Grüne Wien: Schwangerschaftsabbruch entkriminalisieren

Vana, Pilz: Schwangerschaftsabbruch an allen öffentlichen Spitälern ermöglichen

Wien (OTS) - Die Grünen Wien fordern eine Entkriminalisierung des Schwanger-schaftsabbruches. "Der Schwangerschaftsabbruch muss aus dem Strafrecht entfernt werden", so die Stadträtin und Frauensprecherin der Grünen Wien, Monika Vana. Seit 1975 ist der Schwangerschafts-abbruch in Österreich nach jahrzehntelangem frauenpolitischem Kampf innerhalb einer bestimmten Frist und unter bestimmten Bedingungen außer Strafe gestellt. "Seit damals herrscht jedoch Stillstand in der Weiterentwicklung der reproduktiven Gesundheitsrechte von Frauen im Bereich Schwangerschaftsabbruch", kritisiert Vana. Statt notwendige Verbesserungen für Frauen umzusetzen, wird der Schwangerschafts-abbruch kriminalisiert, stellen AbtreibungsgegnerInnen die Fristenregelung immer wieder in Frage, sind Frauen und medizinisches Personal vor Abtreibungskliniken ungehindert Psychoterror ausgesetzt.

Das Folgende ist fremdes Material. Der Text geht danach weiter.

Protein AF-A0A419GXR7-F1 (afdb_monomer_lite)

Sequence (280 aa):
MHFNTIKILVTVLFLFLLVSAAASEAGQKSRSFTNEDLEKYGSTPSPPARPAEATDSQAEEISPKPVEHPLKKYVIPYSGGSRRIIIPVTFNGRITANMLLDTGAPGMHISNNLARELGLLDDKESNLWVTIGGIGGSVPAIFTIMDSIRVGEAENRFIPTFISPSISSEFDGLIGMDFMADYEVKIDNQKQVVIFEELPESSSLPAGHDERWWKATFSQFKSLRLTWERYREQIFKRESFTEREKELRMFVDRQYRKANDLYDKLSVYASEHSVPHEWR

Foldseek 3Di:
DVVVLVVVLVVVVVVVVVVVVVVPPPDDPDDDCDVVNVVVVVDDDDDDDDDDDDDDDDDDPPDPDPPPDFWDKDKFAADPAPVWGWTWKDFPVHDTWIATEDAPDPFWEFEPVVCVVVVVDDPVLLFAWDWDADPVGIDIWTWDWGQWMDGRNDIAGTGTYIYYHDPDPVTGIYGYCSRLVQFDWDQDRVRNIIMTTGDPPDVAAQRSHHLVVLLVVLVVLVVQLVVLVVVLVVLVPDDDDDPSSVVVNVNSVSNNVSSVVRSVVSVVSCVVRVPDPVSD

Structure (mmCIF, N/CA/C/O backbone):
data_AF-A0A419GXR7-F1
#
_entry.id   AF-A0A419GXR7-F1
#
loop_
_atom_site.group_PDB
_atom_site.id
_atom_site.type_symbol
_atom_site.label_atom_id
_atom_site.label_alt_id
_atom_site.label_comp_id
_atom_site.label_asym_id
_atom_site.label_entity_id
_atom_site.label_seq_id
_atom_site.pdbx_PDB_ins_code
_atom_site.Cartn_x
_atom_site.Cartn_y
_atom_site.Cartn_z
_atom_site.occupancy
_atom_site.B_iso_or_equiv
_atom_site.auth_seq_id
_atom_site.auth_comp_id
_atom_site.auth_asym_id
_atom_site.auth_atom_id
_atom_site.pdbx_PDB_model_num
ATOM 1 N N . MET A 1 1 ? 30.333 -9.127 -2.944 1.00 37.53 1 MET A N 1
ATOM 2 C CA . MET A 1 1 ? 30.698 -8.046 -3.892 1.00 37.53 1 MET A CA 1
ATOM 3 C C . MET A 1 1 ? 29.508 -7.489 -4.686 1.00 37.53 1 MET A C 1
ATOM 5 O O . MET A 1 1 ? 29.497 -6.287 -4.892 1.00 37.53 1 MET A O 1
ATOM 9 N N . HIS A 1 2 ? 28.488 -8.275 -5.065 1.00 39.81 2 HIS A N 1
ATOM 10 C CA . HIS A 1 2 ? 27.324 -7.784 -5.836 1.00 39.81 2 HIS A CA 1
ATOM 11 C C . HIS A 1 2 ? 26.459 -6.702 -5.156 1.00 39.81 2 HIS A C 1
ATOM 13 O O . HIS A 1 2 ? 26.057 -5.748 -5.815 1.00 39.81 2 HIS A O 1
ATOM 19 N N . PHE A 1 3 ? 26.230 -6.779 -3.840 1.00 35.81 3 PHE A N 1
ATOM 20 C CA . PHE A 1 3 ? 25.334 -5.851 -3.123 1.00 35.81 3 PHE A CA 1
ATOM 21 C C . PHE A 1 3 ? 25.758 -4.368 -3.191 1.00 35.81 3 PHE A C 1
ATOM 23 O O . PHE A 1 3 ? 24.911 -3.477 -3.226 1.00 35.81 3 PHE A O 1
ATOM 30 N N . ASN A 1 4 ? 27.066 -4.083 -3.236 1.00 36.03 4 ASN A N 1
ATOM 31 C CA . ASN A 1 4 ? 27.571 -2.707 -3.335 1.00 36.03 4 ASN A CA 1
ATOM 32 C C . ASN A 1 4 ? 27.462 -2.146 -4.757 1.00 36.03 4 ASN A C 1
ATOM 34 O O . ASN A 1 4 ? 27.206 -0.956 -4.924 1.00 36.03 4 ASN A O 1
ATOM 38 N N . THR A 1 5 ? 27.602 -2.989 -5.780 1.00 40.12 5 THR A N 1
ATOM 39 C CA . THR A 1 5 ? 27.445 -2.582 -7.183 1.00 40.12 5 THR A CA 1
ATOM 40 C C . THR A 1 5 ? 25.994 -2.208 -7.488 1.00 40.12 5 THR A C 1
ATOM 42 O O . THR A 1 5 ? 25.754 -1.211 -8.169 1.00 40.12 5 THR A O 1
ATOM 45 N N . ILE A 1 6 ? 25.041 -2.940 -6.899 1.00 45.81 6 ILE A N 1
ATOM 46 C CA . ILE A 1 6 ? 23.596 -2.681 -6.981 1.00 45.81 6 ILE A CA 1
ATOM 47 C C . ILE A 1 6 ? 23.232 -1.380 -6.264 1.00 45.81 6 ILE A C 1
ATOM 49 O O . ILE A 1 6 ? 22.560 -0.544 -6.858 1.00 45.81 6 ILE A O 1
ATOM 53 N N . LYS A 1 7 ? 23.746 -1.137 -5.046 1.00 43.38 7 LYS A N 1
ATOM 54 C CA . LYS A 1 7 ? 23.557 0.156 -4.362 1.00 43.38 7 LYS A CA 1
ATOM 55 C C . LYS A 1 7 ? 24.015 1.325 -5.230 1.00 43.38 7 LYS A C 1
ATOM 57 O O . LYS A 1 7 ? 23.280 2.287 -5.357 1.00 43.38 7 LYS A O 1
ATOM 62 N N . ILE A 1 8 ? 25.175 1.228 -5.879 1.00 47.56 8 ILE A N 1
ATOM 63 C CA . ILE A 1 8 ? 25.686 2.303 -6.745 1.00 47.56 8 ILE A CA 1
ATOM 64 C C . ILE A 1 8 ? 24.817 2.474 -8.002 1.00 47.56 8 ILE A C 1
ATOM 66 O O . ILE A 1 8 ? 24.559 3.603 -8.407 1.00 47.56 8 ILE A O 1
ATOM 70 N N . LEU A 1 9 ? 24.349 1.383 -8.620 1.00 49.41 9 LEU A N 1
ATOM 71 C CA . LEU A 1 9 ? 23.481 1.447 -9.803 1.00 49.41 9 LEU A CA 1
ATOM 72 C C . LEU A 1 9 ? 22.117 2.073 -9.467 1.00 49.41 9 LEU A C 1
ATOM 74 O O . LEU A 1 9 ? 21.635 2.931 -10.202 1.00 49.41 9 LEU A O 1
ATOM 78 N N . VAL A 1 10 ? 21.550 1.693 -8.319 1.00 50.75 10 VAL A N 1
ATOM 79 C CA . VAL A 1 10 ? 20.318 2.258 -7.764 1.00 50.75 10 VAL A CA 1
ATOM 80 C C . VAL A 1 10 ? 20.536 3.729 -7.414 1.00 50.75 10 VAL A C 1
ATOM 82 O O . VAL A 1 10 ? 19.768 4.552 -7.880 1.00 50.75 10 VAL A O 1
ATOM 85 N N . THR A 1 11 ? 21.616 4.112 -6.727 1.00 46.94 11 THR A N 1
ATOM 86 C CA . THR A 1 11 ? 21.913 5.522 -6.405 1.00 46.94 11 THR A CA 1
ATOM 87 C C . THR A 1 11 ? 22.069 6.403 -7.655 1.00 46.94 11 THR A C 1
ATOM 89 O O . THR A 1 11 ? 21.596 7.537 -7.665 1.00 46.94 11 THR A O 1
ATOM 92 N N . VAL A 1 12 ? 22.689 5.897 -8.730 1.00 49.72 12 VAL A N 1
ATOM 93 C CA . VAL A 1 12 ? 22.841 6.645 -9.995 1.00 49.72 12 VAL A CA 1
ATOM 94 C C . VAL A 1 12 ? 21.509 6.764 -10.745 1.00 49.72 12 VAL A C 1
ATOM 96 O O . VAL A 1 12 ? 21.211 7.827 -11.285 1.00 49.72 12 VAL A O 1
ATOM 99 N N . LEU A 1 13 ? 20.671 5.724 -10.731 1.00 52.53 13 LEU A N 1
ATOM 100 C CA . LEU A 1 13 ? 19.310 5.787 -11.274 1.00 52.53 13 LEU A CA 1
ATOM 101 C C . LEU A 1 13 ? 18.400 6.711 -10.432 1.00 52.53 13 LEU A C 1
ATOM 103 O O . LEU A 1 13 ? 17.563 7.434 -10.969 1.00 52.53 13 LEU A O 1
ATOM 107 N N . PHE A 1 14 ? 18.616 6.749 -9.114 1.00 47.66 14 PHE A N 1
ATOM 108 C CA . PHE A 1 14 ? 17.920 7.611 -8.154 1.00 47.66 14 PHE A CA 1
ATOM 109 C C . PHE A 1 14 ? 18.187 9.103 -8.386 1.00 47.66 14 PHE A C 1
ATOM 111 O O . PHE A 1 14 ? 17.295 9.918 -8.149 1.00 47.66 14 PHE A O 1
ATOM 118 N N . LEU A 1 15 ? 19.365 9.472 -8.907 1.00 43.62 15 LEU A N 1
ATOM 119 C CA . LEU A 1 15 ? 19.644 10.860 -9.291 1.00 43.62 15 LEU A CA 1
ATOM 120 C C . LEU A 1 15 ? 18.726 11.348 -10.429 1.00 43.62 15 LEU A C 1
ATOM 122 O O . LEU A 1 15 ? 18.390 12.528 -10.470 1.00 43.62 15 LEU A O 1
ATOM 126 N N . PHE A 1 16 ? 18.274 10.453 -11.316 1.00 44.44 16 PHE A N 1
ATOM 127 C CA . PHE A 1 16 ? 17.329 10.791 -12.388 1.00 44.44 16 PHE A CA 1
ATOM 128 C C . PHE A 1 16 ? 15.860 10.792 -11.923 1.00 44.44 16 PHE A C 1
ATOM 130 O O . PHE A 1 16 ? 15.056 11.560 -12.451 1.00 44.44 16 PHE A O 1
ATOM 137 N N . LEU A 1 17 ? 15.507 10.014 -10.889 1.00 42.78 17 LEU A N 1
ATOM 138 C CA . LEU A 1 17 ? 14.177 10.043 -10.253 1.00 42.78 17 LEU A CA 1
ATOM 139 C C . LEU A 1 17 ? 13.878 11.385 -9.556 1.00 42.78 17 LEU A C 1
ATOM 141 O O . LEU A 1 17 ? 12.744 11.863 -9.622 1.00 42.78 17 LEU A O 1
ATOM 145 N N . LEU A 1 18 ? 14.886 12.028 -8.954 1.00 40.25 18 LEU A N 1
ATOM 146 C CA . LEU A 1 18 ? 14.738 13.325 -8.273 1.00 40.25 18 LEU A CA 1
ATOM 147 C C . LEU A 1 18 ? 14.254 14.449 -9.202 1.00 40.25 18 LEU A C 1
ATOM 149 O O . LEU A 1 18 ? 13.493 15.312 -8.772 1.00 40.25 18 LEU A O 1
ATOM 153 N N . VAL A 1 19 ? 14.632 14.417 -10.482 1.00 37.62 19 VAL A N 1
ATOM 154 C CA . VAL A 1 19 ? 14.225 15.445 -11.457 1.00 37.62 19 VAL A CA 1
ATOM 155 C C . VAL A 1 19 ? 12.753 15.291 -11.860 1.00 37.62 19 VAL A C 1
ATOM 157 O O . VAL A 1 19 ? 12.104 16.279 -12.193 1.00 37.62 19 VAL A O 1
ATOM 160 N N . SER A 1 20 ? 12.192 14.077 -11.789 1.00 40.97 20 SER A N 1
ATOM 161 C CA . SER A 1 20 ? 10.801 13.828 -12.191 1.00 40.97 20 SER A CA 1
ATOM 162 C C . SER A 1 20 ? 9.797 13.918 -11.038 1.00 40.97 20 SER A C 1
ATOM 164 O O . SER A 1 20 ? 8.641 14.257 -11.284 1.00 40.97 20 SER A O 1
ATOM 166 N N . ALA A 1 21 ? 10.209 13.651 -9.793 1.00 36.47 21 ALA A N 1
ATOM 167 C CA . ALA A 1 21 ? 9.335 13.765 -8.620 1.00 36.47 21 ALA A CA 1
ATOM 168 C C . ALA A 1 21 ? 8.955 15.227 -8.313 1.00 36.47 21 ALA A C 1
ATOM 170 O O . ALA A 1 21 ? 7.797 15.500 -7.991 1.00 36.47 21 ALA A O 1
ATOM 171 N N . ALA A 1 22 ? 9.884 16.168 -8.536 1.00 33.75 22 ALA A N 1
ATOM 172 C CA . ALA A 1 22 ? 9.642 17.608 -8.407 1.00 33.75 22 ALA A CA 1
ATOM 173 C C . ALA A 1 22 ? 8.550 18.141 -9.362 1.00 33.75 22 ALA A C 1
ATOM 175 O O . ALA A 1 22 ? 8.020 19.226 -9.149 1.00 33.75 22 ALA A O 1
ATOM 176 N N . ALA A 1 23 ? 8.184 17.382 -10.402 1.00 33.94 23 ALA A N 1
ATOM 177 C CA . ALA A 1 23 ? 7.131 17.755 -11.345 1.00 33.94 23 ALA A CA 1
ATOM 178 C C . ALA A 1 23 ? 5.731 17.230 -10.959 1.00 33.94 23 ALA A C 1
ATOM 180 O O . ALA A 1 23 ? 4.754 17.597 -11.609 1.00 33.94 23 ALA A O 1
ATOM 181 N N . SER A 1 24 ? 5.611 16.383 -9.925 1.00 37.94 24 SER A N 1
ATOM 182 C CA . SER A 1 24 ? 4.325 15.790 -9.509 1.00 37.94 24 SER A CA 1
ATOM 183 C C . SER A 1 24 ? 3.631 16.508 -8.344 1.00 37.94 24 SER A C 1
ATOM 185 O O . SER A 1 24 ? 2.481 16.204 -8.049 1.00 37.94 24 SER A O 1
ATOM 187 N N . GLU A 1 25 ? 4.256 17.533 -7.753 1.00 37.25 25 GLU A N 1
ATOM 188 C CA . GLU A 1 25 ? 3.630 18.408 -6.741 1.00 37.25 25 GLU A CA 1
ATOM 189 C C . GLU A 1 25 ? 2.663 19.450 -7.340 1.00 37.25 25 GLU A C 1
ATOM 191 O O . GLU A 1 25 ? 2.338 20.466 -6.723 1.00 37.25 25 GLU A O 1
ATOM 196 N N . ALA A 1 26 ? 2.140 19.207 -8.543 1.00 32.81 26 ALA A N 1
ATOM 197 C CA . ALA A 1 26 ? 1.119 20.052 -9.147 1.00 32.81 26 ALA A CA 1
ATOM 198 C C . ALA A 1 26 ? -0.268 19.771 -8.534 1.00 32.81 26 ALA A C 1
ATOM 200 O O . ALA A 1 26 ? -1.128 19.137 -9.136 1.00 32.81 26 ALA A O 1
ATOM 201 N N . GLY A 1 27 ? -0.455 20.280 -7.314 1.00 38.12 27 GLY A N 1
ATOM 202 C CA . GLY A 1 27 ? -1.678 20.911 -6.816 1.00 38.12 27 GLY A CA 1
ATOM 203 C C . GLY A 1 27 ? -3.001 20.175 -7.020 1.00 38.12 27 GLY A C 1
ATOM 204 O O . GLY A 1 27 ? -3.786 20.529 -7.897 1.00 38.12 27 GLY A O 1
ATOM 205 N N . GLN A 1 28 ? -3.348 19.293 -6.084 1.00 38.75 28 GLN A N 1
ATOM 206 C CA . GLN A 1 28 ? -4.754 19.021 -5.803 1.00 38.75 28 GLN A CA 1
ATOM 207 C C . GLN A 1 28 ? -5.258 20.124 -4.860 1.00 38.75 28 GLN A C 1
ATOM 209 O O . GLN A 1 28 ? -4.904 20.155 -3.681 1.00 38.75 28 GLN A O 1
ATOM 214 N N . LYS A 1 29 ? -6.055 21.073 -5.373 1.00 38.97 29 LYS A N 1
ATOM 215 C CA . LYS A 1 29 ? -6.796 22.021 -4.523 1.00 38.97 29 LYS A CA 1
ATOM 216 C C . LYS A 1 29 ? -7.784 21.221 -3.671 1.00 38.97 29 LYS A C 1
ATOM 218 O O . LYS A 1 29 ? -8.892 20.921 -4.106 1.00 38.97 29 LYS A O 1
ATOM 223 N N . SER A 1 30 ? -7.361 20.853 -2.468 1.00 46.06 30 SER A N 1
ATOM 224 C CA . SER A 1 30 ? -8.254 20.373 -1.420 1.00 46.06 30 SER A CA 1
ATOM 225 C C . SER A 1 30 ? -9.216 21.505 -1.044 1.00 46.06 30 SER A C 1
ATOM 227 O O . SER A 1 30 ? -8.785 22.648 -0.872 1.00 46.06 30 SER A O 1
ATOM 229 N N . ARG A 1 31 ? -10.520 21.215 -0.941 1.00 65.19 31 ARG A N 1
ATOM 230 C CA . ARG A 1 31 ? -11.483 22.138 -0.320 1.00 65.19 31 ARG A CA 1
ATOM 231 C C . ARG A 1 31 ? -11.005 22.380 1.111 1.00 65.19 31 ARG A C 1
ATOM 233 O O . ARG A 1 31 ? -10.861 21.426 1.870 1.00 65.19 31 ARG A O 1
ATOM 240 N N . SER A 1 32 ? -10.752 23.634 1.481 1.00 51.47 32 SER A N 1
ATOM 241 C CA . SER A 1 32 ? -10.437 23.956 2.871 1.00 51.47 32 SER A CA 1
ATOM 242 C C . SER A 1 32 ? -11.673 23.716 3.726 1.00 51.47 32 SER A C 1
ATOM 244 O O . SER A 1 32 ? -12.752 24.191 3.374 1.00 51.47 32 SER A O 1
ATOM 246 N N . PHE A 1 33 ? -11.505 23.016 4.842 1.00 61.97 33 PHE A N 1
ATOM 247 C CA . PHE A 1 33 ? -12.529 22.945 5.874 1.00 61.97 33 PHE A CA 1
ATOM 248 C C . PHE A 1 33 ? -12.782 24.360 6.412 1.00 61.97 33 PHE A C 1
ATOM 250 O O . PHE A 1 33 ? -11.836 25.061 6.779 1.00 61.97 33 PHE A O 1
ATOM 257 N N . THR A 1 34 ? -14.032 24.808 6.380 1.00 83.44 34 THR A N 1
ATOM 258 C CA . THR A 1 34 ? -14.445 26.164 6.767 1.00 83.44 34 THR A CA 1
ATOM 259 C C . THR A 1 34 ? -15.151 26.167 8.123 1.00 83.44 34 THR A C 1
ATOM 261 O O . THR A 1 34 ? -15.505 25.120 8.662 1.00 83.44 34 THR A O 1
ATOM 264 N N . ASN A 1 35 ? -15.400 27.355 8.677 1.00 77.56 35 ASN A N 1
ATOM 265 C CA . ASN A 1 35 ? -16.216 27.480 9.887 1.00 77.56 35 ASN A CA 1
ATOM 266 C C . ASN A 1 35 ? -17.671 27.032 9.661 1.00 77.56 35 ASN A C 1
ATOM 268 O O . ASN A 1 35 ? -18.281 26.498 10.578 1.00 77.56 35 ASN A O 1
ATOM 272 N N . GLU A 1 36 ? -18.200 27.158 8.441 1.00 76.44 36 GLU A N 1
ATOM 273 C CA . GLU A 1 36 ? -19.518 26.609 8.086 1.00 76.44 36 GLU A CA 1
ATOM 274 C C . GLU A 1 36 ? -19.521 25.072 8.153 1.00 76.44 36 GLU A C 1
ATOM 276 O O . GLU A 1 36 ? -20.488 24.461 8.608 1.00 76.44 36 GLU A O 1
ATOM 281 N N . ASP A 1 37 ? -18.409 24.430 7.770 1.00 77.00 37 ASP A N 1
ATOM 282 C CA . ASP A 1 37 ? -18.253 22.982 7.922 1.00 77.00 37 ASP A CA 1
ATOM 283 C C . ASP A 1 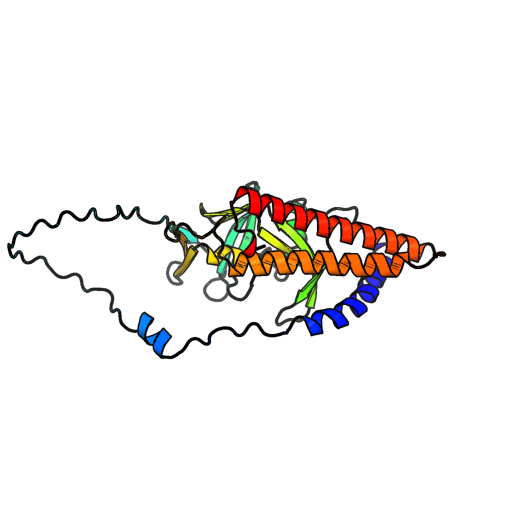37 ? -18.164 22.584 9.410 1.00 77.00 37 ASP A C 1
ATOM 285 O O . ASP A 1 37 ? -18.706 21.547 9.789 1.00 77.00 37 ASP A O 1
ATOM 289 N N . LEU A 1 38 ? -17.547 23.409 10.272 1.00 69.75 38 LEU A N 1
ATOM 290 C CA . LEU A 1 38 ? -17.525 23.193 11.729 1.00 69.75 38 LEU A CA 1
ATOM 291 C C . LEU A 1 38 ? -18.925 23.268 12.349 1.00 69.75 38 LEU A C 1
ATOM 293 O O . LEU A 1 38 ? -19.233 22.462 13.221 1.00 69.75 38 LEU A O 1
ATOM 297 N N . GLU A 1 39 ? -19.785 24.186 11.907 1.00 72.75 39 GLU A N 1
ATOM 298 C CA . GLU A 1 39 ? -21.149 24.326 12.439 1.00 72.75 39 GLU A CA 1
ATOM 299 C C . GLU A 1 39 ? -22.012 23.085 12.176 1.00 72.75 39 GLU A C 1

Die Grünen Wien fordern deshalb die Ermöglichung des Schwangerschaftsabbruchs in allen öffentlichen Spitälern in Wien. Gesundheitssprecherin Sigrid Pilz: "Das Recht auf reproduktive Selbstbestimmung der Frau wird in der Wiener Gesundheitspolitik unzureichend berücksichtigt. Obwohl in Wien seit 2003 ambulante Schwangerschaftsabbrüche an gynäkologischen Abteilungen in öffentlichen Spitälern möglich sind, weist nur die Semmelweisklinik relevante Zahlen aus. Alle anderen Spitäler stehen in Bezug auf Abtreibungen auf der Bremse". Es mangelt an fachlich kompetenter Beratung vor Ort und dem Willen der Spitäler, Schwangerschafts-abbruch als medizinische Leistung anzubieten. Aufgrund des Spießrutenlaufs durch radikale AbtreibungsgegnerInnen vor privaten Instituten wäre es für Frauen, die ungewollt schwanger sind, oft angenehmer, den Abbruch in einem öffentlichen Spital vornehmen zu lassen. Außerdem sind die Kosten für einen Abbruch im Krankenhaus geringer.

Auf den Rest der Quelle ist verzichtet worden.